**Material for this task**
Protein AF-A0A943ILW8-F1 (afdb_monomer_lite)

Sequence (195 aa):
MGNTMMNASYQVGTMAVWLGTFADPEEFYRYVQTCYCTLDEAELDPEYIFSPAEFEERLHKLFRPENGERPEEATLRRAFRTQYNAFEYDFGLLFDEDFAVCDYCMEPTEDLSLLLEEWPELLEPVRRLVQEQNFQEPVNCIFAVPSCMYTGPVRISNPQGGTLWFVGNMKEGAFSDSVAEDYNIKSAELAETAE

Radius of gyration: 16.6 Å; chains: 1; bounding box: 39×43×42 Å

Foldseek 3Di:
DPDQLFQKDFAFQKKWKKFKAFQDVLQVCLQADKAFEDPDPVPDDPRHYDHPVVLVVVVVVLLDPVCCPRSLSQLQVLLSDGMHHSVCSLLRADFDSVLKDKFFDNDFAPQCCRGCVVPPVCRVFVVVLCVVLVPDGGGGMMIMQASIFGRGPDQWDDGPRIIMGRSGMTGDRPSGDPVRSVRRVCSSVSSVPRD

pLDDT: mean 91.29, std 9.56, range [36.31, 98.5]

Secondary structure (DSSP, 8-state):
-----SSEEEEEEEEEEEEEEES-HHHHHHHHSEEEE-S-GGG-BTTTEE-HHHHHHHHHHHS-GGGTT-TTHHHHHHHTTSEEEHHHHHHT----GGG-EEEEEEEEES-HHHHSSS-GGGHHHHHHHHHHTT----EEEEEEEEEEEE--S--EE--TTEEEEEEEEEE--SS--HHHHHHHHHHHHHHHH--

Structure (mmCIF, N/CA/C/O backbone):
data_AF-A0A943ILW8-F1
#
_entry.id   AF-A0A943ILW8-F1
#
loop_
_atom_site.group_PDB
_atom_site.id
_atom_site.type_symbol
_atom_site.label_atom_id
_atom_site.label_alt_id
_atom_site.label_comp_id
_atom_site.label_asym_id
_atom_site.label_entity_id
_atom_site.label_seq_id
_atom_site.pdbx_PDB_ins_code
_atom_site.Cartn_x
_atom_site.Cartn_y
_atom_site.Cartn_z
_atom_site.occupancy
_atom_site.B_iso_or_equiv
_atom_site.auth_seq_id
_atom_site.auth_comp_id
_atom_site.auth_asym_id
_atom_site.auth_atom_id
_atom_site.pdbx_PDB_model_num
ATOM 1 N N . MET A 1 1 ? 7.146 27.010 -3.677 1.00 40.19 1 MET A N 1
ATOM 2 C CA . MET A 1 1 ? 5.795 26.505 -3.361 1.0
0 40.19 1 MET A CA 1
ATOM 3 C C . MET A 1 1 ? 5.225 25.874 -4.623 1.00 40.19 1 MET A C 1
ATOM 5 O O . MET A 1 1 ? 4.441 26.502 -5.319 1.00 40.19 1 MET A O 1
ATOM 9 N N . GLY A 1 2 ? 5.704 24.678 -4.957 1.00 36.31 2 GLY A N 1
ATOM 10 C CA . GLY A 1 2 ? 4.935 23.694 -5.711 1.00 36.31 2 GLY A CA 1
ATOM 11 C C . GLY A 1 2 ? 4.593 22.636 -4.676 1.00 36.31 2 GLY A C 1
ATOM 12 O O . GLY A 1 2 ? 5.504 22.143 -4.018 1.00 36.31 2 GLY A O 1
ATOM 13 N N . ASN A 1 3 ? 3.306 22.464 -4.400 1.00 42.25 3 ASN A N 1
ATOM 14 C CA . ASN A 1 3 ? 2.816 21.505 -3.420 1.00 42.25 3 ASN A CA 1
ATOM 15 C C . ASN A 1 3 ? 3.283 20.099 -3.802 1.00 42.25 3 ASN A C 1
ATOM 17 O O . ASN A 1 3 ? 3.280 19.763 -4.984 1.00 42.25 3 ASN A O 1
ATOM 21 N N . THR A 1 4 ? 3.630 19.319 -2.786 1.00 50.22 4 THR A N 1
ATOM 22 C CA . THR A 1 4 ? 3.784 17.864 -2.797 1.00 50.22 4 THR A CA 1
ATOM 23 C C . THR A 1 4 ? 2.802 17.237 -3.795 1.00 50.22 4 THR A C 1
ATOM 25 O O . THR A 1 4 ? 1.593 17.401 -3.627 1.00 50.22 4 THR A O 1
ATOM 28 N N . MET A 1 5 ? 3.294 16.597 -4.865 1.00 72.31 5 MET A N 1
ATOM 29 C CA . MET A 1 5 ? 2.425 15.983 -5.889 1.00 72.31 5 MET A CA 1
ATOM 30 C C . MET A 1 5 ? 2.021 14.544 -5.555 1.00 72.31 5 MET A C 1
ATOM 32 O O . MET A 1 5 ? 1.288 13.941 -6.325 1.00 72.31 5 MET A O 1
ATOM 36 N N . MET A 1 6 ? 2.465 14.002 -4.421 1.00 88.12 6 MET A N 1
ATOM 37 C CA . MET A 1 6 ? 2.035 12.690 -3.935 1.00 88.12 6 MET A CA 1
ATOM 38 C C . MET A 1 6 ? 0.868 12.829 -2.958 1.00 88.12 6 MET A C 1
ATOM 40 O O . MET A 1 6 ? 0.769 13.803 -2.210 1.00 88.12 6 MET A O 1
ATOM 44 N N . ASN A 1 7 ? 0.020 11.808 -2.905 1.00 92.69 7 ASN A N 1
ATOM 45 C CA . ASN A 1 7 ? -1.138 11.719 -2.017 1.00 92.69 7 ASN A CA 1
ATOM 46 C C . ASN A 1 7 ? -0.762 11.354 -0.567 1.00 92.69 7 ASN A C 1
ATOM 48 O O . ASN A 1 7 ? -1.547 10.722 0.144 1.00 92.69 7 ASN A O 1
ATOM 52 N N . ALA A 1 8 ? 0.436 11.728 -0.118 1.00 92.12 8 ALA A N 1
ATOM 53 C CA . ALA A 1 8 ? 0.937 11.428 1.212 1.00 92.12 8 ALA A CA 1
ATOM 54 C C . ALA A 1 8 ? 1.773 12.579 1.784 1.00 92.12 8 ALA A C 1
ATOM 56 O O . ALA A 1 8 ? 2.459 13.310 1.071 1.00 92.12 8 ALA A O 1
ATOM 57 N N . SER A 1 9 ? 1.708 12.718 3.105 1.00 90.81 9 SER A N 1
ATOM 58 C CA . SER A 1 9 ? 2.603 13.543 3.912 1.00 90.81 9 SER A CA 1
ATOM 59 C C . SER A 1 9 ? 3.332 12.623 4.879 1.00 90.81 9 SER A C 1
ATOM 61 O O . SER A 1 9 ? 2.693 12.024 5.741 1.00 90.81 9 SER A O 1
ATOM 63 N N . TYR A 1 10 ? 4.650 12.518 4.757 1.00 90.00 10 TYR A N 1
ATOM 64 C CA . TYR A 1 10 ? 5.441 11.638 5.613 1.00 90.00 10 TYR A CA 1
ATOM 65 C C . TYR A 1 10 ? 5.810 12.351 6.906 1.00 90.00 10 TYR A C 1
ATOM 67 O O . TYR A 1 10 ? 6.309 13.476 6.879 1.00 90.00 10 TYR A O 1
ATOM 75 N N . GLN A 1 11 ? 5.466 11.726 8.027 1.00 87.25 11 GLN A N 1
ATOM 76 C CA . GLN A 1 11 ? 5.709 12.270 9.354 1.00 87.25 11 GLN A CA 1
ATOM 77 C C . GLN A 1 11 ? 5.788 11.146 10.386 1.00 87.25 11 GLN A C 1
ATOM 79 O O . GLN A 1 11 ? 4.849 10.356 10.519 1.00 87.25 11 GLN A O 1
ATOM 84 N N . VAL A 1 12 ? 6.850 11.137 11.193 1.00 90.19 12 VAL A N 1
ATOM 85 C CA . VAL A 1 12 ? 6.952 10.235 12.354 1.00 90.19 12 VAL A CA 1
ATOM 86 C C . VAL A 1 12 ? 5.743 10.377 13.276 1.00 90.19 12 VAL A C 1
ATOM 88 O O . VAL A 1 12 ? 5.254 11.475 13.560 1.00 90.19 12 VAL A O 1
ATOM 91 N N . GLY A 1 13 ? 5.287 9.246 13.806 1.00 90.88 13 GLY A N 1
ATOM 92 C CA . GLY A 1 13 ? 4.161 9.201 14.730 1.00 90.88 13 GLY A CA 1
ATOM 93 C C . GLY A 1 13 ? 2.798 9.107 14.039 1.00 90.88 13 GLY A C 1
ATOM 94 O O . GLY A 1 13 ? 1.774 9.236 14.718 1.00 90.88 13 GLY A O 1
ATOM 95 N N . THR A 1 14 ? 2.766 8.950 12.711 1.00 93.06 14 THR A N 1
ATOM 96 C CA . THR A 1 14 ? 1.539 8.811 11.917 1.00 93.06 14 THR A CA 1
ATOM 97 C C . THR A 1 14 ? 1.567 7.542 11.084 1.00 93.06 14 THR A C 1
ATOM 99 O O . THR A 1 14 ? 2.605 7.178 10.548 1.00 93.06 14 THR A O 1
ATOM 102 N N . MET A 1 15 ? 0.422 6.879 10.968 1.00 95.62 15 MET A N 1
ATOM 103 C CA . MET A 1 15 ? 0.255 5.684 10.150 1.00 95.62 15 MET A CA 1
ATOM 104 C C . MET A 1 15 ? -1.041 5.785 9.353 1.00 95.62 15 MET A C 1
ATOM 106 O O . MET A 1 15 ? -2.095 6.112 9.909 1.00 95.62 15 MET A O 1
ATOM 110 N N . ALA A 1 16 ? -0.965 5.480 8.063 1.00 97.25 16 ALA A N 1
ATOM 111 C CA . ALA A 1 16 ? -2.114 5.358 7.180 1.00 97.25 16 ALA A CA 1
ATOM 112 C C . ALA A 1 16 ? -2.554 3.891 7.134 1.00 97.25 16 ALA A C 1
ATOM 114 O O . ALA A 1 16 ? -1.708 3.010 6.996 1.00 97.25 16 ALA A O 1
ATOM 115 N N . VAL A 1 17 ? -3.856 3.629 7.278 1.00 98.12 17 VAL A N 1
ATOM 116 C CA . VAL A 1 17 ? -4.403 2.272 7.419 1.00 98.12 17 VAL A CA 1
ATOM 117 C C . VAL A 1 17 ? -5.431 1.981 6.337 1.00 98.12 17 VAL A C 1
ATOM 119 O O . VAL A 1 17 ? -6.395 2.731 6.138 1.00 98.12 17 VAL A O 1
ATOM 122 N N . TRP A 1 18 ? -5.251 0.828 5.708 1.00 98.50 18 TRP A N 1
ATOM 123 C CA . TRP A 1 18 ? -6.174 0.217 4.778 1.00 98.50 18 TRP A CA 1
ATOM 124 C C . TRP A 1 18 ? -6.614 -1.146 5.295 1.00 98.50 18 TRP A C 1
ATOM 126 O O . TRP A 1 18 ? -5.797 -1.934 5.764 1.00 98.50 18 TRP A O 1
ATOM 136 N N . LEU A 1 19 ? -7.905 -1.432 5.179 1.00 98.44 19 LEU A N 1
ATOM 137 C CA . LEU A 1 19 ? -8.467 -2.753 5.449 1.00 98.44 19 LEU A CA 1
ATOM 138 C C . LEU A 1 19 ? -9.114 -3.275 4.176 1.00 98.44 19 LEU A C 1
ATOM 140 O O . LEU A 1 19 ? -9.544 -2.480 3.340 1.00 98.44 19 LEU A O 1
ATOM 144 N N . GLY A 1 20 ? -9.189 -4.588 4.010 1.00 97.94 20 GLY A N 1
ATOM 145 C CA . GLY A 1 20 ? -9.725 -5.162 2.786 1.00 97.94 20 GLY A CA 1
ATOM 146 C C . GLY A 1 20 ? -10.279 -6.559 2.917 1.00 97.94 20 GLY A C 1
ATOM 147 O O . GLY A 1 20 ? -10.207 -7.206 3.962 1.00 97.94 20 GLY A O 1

**Aim of the exercise**
Write out only the lines that run from the line containing "ATOM 23 C C" through the line containing "ATOM 29 C CA", both included, exactly as they appear above.

**Problem solution**
ATOM 23 C C . THR A 1 4 ? 2.802 17.237 -3.795 1.00 50.22 4 THR A C 1
ATOM 25 O O . THR A 1 4 ? 1.593 17.401 -3.627 1.00 50.22 4 THR A O 1
ATOM 28 N N . MET A 1 5 ? 3.294 16.597 -4.865 1.00 72.31 5 MET A N 1
ATOM 29 C CA . MET A 1 5 ? 2.425 15.983 -5.889 1.00 72.31 5 MET A CA 1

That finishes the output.